Mr Choi said the government hoped to decide next week whether to lower the limits for forex derivatives exposure from the current level of 40 per cent of equity capital for domestic banks, and 200 per cent for Korean divisions of foreign banks. Such a move would mark the first tightening of macroprudential regulations since August 2011.
The won weakened 0.3 per cent against the US dollar after Mr Choi made similar remarks to reporters earlier on Thursday. But at Won1,085.9 to the dollar, it has risen 9.3 per cent since May, propelled by a persistent current account surplus and net inflows from foreign investors.
Monetary authorities in Seoul have tried to restrain the won’s rise from its trough in 2009 of more than Won1,500 to the dollar. These efforts have included sales of the won, which traders estimated amounted to as much as $1bn on Thursday.
There have been other measures, such as the reintroduction of a levy on foreigners’ bond investments. This month regulators also launched a probe into whether banks had broken forex restrictions.
Mr Choi stressed that the new measures under consideration were intended to protect financial stability rather than support exports, which account for more than 50 per cent of South Korea’s gross domestic product.
“Let me be very clear. We have no idea what is the right level of the won,” he said. “What concerns us is the volatility. We’ve experienced it several times, in 1997, in 2008, and we were close to another crisis in 2011. We’re not worried about exports or imports.”

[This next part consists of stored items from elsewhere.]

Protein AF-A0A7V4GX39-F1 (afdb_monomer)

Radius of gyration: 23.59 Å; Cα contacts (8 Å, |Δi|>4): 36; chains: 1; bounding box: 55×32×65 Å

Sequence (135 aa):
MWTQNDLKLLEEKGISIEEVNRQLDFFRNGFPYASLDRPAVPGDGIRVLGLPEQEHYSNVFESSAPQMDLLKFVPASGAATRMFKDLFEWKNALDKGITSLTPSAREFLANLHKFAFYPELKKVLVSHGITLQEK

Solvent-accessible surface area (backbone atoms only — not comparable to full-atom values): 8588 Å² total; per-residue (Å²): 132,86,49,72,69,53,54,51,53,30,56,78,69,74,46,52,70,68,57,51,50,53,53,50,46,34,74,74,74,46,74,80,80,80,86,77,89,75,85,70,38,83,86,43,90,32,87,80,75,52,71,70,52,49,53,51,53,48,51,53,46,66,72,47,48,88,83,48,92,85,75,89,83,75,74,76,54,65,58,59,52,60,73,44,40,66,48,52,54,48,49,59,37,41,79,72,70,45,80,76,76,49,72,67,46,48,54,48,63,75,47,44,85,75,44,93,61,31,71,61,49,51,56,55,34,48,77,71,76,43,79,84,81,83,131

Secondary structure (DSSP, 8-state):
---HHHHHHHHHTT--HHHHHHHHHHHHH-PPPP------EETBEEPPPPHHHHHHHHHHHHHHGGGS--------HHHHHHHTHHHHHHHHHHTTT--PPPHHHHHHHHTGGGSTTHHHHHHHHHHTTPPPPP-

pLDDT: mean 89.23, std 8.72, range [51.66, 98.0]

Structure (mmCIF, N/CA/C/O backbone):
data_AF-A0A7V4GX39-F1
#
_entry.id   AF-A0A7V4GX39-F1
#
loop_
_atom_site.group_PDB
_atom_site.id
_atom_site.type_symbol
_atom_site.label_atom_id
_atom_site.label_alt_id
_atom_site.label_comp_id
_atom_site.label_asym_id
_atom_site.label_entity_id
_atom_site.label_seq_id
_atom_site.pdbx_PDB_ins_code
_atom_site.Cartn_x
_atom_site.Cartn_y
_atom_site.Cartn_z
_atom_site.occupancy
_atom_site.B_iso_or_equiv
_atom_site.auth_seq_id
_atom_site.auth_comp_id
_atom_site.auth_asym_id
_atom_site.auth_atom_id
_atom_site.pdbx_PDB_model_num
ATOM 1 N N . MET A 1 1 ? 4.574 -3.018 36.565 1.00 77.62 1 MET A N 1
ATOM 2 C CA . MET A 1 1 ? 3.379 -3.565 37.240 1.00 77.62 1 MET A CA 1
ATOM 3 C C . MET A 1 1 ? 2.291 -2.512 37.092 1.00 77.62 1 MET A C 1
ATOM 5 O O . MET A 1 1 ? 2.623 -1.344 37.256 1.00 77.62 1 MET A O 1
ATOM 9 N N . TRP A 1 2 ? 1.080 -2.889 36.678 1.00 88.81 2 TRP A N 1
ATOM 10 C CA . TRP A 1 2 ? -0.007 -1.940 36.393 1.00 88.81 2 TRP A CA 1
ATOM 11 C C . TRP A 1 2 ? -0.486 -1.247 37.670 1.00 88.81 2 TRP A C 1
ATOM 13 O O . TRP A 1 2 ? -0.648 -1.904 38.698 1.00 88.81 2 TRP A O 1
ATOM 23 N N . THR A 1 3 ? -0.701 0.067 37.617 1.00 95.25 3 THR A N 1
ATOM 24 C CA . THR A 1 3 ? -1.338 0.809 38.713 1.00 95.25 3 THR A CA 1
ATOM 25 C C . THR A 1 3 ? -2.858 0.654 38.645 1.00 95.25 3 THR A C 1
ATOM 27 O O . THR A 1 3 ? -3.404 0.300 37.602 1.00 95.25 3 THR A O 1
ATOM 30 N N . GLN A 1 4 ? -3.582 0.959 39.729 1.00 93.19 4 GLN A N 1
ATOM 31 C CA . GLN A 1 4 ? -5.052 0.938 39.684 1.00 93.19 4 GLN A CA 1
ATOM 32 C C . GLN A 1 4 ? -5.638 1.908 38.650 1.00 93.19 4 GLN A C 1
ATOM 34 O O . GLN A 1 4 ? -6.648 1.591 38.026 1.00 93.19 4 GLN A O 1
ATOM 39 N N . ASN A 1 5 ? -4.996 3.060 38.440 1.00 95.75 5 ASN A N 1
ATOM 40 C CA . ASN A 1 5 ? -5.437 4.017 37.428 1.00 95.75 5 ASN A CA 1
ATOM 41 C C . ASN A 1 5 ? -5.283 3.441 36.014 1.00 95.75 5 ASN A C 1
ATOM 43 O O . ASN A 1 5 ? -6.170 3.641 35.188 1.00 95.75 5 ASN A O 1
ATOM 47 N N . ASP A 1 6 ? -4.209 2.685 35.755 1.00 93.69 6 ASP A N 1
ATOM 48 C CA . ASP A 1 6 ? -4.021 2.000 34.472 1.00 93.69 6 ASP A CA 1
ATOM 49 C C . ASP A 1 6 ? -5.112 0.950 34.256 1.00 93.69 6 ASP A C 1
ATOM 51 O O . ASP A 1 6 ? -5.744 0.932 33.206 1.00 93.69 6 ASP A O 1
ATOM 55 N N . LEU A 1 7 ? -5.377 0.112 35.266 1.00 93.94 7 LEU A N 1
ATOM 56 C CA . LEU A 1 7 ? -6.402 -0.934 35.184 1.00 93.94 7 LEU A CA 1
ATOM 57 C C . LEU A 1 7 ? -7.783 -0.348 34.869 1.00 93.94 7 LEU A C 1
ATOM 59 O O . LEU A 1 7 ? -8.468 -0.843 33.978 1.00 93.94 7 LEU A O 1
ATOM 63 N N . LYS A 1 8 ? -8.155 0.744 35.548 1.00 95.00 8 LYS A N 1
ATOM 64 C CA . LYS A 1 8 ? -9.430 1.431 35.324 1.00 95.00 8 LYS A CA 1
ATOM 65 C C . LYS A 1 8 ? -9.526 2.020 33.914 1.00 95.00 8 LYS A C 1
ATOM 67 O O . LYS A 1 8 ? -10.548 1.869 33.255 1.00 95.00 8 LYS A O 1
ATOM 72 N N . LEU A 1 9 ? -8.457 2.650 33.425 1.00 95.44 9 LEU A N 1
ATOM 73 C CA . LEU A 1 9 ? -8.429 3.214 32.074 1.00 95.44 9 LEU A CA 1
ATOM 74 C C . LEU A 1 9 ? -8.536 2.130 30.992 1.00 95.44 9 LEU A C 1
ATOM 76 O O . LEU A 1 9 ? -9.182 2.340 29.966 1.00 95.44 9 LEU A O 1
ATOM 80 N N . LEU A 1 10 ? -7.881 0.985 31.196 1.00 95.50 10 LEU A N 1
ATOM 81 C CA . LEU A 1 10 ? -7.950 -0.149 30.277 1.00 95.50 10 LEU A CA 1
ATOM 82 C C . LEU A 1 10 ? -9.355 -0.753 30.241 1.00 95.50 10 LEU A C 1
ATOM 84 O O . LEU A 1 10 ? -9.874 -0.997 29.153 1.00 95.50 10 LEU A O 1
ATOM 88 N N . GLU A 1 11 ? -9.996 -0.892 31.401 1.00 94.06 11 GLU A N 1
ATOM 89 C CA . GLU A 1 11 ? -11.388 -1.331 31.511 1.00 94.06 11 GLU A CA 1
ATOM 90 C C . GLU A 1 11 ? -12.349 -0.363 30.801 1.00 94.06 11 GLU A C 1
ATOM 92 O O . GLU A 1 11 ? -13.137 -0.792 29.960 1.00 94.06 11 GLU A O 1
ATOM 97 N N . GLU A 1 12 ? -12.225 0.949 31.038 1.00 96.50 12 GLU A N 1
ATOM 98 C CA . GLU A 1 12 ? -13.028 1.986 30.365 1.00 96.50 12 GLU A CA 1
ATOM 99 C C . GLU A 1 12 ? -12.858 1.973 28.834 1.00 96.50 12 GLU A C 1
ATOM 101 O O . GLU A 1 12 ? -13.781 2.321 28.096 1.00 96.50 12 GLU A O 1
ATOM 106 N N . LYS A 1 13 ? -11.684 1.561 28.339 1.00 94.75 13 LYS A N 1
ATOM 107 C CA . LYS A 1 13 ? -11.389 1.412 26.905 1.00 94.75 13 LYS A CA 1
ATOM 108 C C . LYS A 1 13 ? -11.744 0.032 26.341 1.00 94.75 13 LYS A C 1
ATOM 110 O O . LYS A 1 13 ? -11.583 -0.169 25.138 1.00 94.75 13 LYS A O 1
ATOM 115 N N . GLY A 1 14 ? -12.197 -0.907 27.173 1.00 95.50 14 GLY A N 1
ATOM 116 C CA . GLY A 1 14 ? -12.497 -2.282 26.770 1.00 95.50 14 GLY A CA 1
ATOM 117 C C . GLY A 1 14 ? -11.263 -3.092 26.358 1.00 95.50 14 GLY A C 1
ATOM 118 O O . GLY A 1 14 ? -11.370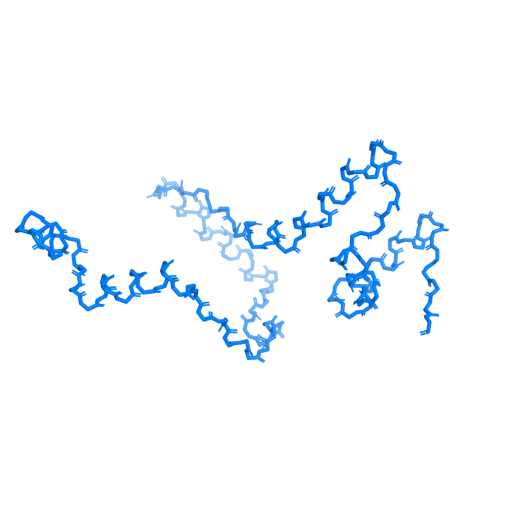 -3.983 25.518 1.00 95.50 14 GLY A O 1
ATOM 119 N N . ILE A 1 15 ? -10.085 -2.774 26.903 1.00 95.25 15 ILE A N 1
ATOM 120 C CA . ILE A 1 15 ? -8.823 -3.450 26.585 1.00 95.25 15 ILE A CA 1
ATOM 121 C C . ILE A 1 15 ? -8.444 -4.363 27.753 1.00 95.25 15 ILE A C 1
ATOM 123 O O . ILE A 1 15 ? -8.276 -3.901 28.879 1.00 95.25 15 ILE A O 1
ATOM 127 N N . SER A 1 16 ? -8.280 -5.662 27.494 1.00 94.62 16 SER A N 1
ATOM 128 C CA . SER A 1 16 ? -7.864 -6.608 28.533 1.00 94.62 16 SER A CA 1
ATOM 129 C C . SER A 1 16 ? -6.367 -6.494 28.850 1.00 94.62 16 SER A C 1
ATOM 131 O O . SER A 1 16 ? -5.570 -5.979 28.058 1.00 94.62 16 SER A O 1
ATOM 133 N N . ILE A 1 17 ? -5.961 -7.013 30.011 1.00 93.25 17 ILE A N 1
ATOM 134 C CA . ILE A 1 17 ? -4.549 -7.032 30.420 1.00 93.25 17 ILE A CA 1
ATOM 135 C C . ILE A 1 17 ? -3.716 -7.906 29.485 1.00 93.25 17 ILE A C 1
ATOM 137 O O . ILE A 1 17 ? -2.577 -7.568 29.167 1.00 93.25 17 ILE A O 1
ATOM 141 N N . GLU A 1 18 ? -4.292 -9.000 29.003 1.00 93.94 18 GLU A N 1
ATOM 142 C CA . GLU A 1 18 ? -3.679 -9.887 28.018 1.00 93.94 18 GLU A CA 1
ATOM 143 C C . GLU A 1 18 ? -3.432 -9.143 26.703 1.00 93.94 18 GLU A C 1
ATOM 145 O O . GLU A 1 18 ? -2.336 -9.233 26.150 1.00 93.94 18 GLU A O 1
ATOM 150 N N . GLU A 1 19 ? -4.409 -8.361 26.233 1.00 94.12 19 GLU A N 1
ATOM 151 C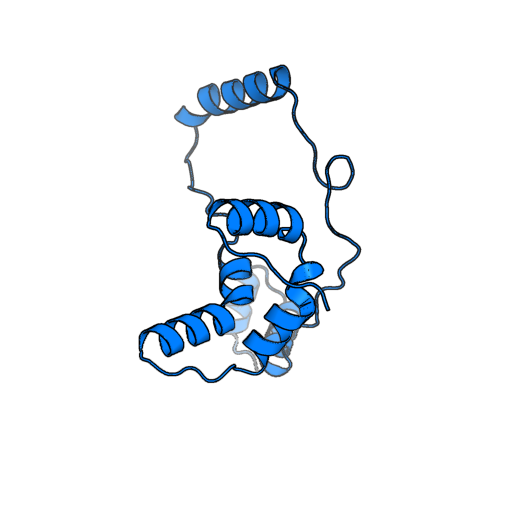 CA . GLU A 1 19 ? -4.286 -7.584 24.999 1.00 94.12 19 GLU A CA 1
ATOM 152 C C . GLU A 1 19 ? -3.204 -6.507 25.114 1.00 94.12 19 GLU A C 1
ATOM 154 O O . GLU A 1 19 ? -2.346 -6.395 24.237 1.00 94.12 19 GLU A O 1
ATOM 159 N N . VAL A 1 20 ? -3.184 -5.750 26.214 1.00 94.56 20 VAL A N 1
ATOM 160 C CA . VAL A 1 20 ? -2.134 -4.748 26.435 1.00 94.56 20 VAL A CA 1
ATOM 161 C C . VAL A 1 20 ? -0.755 -5.384 26.538 1.00 94.56 20 VAL A C 1
ATOM 163 O O . VAL A 1 20 ? 0.192 -4.879 25.935 1.00 94.56 20 VAL A O 1
ATOM 166 N N . ASN A 1 21 ? -0.611 -6.489 27.271 1.00 93.94 21 ASN A N 1
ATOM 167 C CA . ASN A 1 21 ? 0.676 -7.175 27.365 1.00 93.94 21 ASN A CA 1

Quantitative easing in countries such as Japan was contributing to the volatility of the won, Mr Choi added.
Erik Lueth, an economist at Royal Bank of Scotland, said it was prudent for the authorities to “lean against the wind” of currency appreciation, provided they did not target a level for the won.
“In emerging markets, the forex markets are much less deep and liquid than they are for the dollar and the euro, so there is some rationale for intervening and slowing these movements,” Mr Lueth said.
This article has been amended to make clear that the new measures under consideration are specific to currency derivatives trading.